However  the normalisation of the much more difficult lattice computation of  $g(s)$  is uncertain and
we have chosen it  so that the combined lattice $D(s)$ agrees with the experimental Particle  Data Book
for $s>3$GeV$^2$. As shown  in Fig.\ref{figure:GluonCorrelators}(b)  all three of these depart from the
two-loop form below  $s=2.5$GeV$^2$ . 
The difference between GCM98 - Jain-Munczek and the lattice construction could be an
indication of contributions to the quark-quark coupling  from
$n \geq 4$  gluon self-couplings at low energy, since processes like  Fig.\ref{figure:Ints}(c) would be
included in the GCM fit, but are not in the lattice construction.
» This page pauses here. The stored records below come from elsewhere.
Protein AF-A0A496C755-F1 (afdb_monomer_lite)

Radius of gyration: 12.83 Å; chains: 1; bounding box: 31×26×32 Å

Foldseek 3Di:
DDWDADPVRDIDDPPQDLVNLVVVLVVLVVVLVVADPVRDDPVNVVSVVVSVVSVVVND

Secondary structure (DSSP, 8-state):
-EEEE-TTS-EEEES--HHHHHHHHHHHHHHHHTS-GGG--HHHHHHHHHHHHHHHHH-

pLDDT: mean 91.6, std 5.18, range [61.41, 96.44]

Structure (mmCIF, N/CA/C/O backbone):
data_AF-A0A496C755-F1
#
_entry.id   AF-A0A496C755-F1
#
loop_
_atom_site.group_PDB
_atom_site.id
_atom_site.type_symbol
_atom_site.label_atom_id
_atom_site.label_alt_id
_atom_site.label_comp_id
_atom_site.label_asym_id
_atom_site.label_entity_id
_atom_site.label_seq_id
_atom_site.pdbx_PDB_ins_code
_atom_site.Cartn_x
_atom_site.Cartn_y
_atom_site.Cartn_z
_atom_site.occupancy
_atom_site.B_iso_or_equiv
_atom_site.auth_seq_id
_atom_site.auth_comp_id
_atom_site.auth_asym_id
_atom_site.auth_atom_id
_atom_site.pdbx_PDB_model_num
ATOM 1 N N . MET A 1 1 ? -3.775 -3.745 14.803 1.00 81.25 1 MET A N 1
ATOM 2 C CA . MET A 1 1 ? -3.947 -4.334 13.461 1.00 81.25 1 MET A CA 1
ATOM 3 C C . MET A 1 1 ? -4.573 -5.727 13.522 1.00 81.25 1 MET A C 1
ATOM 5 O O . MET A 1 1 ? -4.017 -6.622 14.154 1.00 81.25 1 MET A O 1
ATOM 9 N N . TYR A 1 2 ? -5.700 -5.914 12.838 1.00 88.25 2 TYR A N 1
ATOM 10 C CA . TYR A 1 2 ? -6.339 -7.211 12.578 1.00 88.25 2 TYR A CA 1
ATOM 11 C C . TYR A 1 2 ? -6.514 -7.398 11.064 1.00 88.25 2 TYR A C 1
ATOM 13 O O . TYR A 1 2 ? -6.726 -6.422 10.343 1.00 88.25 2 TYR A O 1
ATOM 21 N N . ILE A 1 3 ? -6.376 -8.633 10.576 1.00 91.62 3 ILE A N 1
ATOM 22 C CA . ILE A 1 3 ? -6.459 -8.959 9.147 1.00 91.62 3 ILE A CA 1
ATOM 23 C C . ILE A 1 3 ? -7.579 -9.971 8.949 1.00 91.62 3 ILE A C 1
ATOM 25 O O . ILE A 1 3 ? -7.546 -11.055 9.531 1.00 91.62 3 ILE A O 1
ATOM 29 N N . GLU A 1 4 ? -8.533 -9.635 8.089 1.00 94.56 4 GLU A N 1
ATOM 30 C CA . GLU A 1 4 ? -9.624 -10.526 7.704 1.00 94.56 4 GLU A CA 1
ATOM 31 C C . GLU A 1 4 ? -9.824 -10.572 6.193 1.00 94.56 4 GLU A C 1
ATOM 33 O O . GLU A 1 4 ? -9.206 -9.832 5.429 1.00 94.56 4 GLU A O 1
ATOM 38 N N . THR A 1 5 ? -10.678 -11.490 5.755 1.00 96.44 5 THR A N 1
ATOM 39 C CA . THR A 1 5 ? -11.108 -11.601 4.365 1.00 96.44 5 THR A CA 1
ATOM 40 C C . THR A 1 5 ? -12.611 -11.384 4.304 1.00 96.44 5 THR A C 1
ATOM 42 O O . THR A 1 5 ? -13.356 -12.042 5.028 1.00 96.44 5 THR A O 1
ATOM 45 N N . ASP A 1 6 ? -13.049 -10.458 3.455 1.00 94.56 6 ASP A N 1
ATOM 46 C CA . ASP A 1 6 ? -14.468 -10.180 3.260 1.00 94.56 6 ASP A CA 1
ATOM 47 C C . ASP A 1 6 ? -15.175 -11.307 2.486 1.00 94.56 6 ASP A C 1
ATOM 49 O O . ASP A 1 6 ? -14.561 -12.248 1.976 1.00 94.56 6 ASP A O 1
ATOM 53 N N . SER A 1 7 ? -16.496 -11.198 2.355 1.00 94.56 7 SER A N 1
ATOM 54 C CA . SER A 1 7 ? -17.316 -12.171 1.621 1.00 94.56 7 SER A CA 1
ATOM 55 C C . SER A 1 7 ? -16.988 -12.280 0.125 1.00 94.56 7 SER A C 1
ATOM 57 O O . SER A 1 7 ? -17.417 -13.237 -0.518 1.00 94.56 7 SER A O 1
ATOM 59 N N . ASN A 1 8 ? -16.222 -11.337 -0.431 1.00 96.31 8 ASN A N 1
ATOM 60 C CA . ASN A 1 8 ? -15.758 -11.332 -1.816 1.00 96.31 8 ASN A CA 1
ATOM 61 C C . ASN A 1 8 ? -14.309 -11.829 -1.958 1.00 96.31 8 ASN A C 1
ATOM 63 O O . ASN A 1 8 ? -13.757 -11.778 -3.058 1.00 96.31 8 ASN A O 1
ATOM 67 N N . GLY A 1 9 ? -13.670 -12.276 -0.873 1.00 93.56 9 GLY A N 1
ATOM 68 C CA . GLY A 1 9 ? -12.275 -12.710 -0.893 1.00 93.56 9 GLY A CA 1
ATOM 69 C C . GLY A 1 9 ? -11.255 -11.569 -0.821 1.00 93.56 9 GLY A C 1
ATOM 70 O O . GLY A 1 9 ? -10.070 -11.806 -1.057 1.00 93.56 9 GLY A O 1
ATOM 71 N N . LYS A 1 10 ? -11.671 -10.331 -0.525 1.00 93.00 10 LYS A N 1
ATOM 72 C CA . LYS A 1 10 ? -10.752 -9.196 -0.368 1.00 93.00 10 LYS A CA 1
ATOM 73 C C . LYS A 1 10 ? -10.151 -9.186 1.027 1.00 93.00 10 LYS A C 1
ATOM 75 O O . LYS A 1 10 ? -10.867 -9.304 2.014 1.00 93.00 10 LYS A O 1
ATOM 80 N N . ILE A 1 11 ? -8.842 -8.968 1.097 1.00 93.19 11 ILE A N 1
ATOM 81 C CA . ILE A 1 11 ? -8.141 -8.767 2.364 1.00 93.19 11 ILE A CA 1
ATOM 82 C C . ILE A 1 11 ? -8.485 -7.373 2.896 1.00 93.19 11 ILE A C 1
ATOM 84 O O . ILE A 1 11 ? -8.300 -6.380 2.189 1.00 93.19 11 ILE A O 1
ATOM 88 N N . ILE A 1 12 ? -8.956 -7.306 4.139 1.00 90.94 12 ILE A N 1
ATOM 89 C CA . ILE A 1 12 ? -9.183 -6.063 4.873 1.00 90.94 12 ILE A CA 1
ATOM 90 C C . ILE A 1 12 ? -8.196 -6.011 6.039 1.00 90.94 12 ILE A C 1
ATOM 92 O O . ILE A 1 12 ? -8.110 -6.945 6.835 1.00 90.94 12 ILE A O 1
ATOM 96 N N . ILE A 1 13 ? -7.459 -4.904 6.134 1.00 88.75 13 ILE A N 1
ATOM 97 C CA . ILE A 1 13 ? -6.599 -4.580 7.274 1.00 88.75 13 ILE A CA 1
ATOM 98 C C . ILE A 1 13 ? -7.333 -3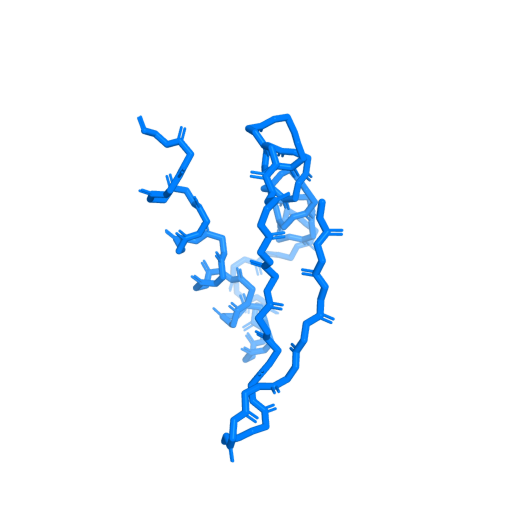.521 8.096 1.00 88.75 13 ILE A C 1
ATOM 100 O O . ILE A 1 13 ? -7.618 -2.438 7.586 1.00 88.75 13 ILE A O 1
ATOM 104 N N . GLN A 1 14 ? -7.669 -3.848 9.341 1.00 88.38 14 GLN A N 1
ATOM 105 C CA . GLN A 1 14 ? -8.410 -2.976 10.258 1.00 88.38 14 GLN A CA 1
ATOM 106 C C . GLN A 1 14 ? -7.586 -2.657 11.506 1.00 88.38 14 GLN A C 1
ATOM 108 O O . GLN A 1 14 ? -6.558 -3.292 11.771 1.00 88.38 14 GLN A O 1
ATOM 113 N N . ASP A 1 15 ? -8.052 -1.666 12.271 1.00 90.06 15 ASP A N 1
ATOM 114 C CA . ASP A 1 15 ? -7.418 -1.189 13.504 1.00 90.06 15 ASP A CA 1
ATOM 115 C C . ASP A 1 15 ? -5.923 -0.910 13.318 1.00 90.06 15 ASP A C 1
ATOM 117 O O . ASP A 1 15 ? -5.082 -1.327 14.122 1.00 90.06 15 ASP A O 1
ATOM 121 N N . ILE A 1 16 ? -5.591 -0.272 12.193 1.00 89.94 16 ILE A N 1
ATOM 122 C CA . ILE A 1 16 ? -4.249 0.221 11.915 1.00 89.94 16 ILE A CA 1
ATOM 123 C C . ILE A 1 16 ? -4.084 1.569 12.616 1.00 89.94 16 ILE A C 1
ATOM 125 O O . ILE A 1 16 ? -4.876 2.493 12.424 1.00 89.94 16 ILE A O 1
ATOM 129 N N . SER A 1 17 ? -3.078 1.670 13.477 1.00 91.94 17 SER A N 1
ATOM 130 C CA . SER A 1 17 ? -2.694 2.939 14.090 1.00 91.94 17 SER A CA 1
ATOM 131 C C . SER A 1 17 ? -2.069 3.874 13.055 1.00 91.94 17 SER A C 1
ATOM 133 O O . SER A 1 17 ? -1.593 3.443 12.004 1.00 91.94 17 SER A O 1
ATOM 135 N N . GLN A 1 18 ? -2.026 5.172 13.362 1.00 90.69 18 GLN A N 1
ATOM 136 C CA . GLN A 1 18 ? -1.396 6.153 12.477 1.00 90.69 18 GLN A CA 1
ATOM 137 C C . GLN A 1 18 ? 0.087 5.834 12.224 1.00 90.69 18 GLN A C 1
ATOM 139 O O . GLN A 1 18 ? 0.558 5.969 11.100 1.00 90.69 18 GLN A O 1
ATOM 144 N N . GLU A 1 19 ? 0.809 5.358 13.241 1.00 93.00 19 GLU A N 1
ATOM 145 C CA . GLU A 1 19 ? 2.214 4.957 13.116 1.00 93.00 19 GLU A CA 1
ATOM 146 C C . GLU A 1 19 ? 2.381 3.734 12.199 1.00 93.00 19 GLU A C 1
ATOM 148 O O . GLU A 1 19 ? 3.200 3.760 11.282 1.00 93.00 19 GLU A O 1
ATOM 153 N N . GLU A 1 20 ? 1.556 2.694 12.368 1.00 93.00 20 GLU A N 1
ATOM 154 C CA . GLU A 1 20 ? 1.559 1.523 11.476 1.00 93.00 20 GLU A CA 1
ATOM 155 C C . GLU A 1 20 ? 1.200 1.902 10.030 1.00 93.00 20 GLU A C 1
ATOM 157 O O . GLU A 1 20 ? 1.782 1.366 9.085 1.00 93.00 20 GLU A O 1
ATOM 162 N N . ALA A 1 21 ? 0.273 2.845 9.841 1.00 92.50 21 ALA A N 1
ATOM 163 C CA . ALA A 1 21 ? -0.115 3.327 8.521 1.00 92.50 21 ALA A CA 1
ATOM 164 C C . ALA A 1 21 ? 1.030 4.090 7.832 1.00 92.50 21 ALA A C 1
ATOM 166 O O . ALA A 1 21 ? 1.277 3.866 6.648 1.00 92.50 21 ALA A O 1
ATOM 167 N N . ILE A 1 22 ? 1.774 4.922 8.571 1.00 93.44 22 ILE A N 1
ATOM 168 C CA . ILE A 1 22 ? 2.979 5.605 8.066 1.00 93.44 22 ILE A CA 1
ATOM 169 C C . ILE A 1 22 ? 4.047 4.583 7.654 1.00 93.44 22 ILE A C 1
ATOM 171 O O . ILE A 1 22 ? 4.604 4.685 6.564 1.00 93.44 22 ILE A O 1
ATOM 175 N N . ILE A 1 23 ? 4.290 3.556 8.476 1.00 93.94 23 ILE A N 1
ATOM 176 C CA . ILE A 1 23 ? 5.253 2.490 8.152 1.00 93.94 23 ILE A CA 1
ATOM 177 C C . ILE A 1 23 ? 4.842 1.750 6.872 1.00 93.94 23 ILE A C 1
ATOM 179 O O . ILE A 1 23 ? 5.688 1.449 6.025 1.00 93.94 23 ILE A O 1
ATOM 183 N N . LEU A 1 24 ? 3.549 1.457 6.708 1.00 93.06 24 LEU A N 1
ATOM 184 C CA . LEU A 1 24 ? 3.037 0.816 5.499 1.00 93.06 24 LEU A CA 1
ATOM 185 C C . LEU A 1 24 ? 3.213 1.718 4.267 1.00 93.06 24 LEU A C 1
ATOM 187 O O . LEU A 1 24 ? 3.603 1.224 3.208 1.00 93.06 24 LEU A O 1
ATOM 191 N N . ASP A 1 25 ? 2.987 3.025 4.402 1.00 94.44 25 ASP A N 1
ATOM 192 C CA . ASP A 1 25 ? 3.197 3.992 3.323 1.00 94.44 25 ASP A CA 1
ATOM 193 C C . ASP A 1 25 ? 4.664 4.052 2.874 1.00 94.44 25 ASP A C 1
ATOM 195 O O . ASP A 1 25 ? 4.952 3.941 1.676 1.00 94.44 25 ASP A O 1
ATOM 199 N N . ASP A 1 26 ? 5.591 4.112 3.832 1.00 95.44 26 ASP A N 1
ATOM 200 C CA . ASP A 1 26 ? 7.036 4.094 3.587 1.00 95.44 26 ASP A CA 1
ATOM 201 C C . ASP A 1 26 ? 7.485 2.802 2.890 1.00 95.44 26 ASP A C 1
ATOM 203 O O . ASP A 1 26 ? 8.334 2.825 1.989 1.00 95.44 26 ASP A O 1
ATOM 207 N N . CYS A 1 27 ? 6.889 1.663 3.254 1.00 95.12 27 CYS A N 1
ATOM 208 C CA . CYS A 1 27 ? 7.155 0.380 2.607 1.00 95.12 27 CYS A CA 1
ATOM 209 C C . CYS A 1 27 ? 6.737 0.395 1.126 1.00 95.12 27 CYS A C 1
ATOM 211 O O . CYS A 1 27 ? 7.510 -0.022 0.256 1.00 95.12 27 CYS A O 1
ATOM 213 N N . LEU A 1 28 ? 5.540 0.912 0.818 1.00 95.19 28 LEU A N 1
ATOM 214 C CA . LEU A 1 28 ? 5.050 1.031 -0.562 1.00 95.19 28 LEU A CA 1
ATOM 215 C C . LEU A 1 28 ? 5.886 2.037 -1.366 1.00 95.19 28 LEU A C 1
ATOM 217 O O . LEU A 1 28 ? 6.220 1.779 -2.526 1.00 95.19 28 LEU A O 1
ATOM 221 N N . TYR A 1 29 ? 6.264 3.160 -0.750 1.00 93.88 29 TYR A N 1
ATOM 222 C CA . TYR A 1 29 ? 7.145 4.155 -1.357 1.00 93.88 29 TYR A CA 1
ATOM 223 C C . TYR A 1 29 ? 8.512 3.557 -1.707 1.00 93.88 29 TYR A C 1
ATOM 225 O O . TYR A 1 29 ? 8.963 3.670 -2.849 1.00 93.88 29 TYR A O 1
ATOM 233 N N . THR A 1 30 ? 9.138 2.858 -0.758 1.00 95.44 30 THR A N 1
ATOM 234 C CA . THR A 1 30 ? 10.454 2.229 -0.937 1.00 95.44 30 THR A CA 1
ATOM 235 C C . THR A 1 30 ? 10.423 1.188 -2.050 1.00 95.44 30 THR A C 1
ATOM 237 O O . THR A 1 30 ? 11.303 1.185 -2.912 1.00 95.44 30 THR A O 1
ATOM 240 N N . TYR A 1 31 ? 9.385 0.346 -2.100 1.00 94.75 31 TYR A N 1
ATOM 241 C CA . TYR A 1 31 ? 9.204 -0.612 -3.192 1.00 94.75 31 TYR A CA 1
ATOM 242 C C . TYR A 1 31 ? 9.169 0.096 -4.559 1.00 94.75 31 TYR A C 1
ATOM 244 O O . TYR A 1 31 ? 9.931 -0.258 -5.464 1.00 94.75 31 TYR A O 1
ATOM 252 N N . LEU A 1 32 ? 8.344 1.142 -4.702 1.00 93.56 32 LEU A N 1
ATOM 253 C CA . LEU A 1 32 ? 8.185 1.888 -5.956 1.00 93.56 32 LEU A CA 1
ATOM 254 C C . LEU A 1 32 ? 9.433 2.687 -6.353 1.00 93.56 32 LEU A C 1
ATOM 256 O O . LEU A 1 32 ? 9.668 2.889 -7.547 1.00 93.56 32 LEU A O 1
ATOM 260 N N . ALA A 1 33 ? 10.233 3.134 -5.383 1.00 92.62 33 ALA A N 1
ATOM 261 C CA . ALA A 1 33 ? 11.474 3.866 -5.627 1.00 92.62 33 ALA A CA 1
ATOM 262 C C . ALA A 1 33 ? 12.522 3.011 -6.361 1.00 92.62 33 ALA A C 1
ATOM 264 O O . ALA A 1 33 ? 13.327 3.540 -7.124 1.00 92.62 33 ALA A O 1
ATOM 265 N N . THR A 1 34 ? 12.472 1.684 -6.207 1.00 91.50 34 THR A N 1
ATOM 266 C CA . THR A 1 34 ? 13.366 0.756 -6.923 1.00 91.50 34 THR A CA 1
ATOM 267 C C . THR A 1 34 ? 12.963 0.500 -8.382 1.00 91.50 34 THR A C 1
ATOM 269 O O . THR A 1 34 ? 13.650 -0.242 -9.085 1.00 91.50 34 THR A O 1
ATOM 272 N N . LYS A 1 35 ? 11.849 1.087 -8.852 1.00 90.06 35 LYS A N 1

The insert in Fig.\ref{figure:GluonCorrelators}(b) shows the $g(s)$ from 
$g^2(s)=D(s)/{\cal G}(s)$  that then follows from our analysis. This is the
effective quark-gluon coupling vertex   if the gluon correlator is taken to be that of 
Marenzoni {\it et al.} or Leinweber {\it et al.}. Here the error bars now indicate combined
errors and uncertainties from the lattice spacing.  Also shown is
$g(s)$ from Skullerud\cite{Skul98} with the normalisation as discussed above.  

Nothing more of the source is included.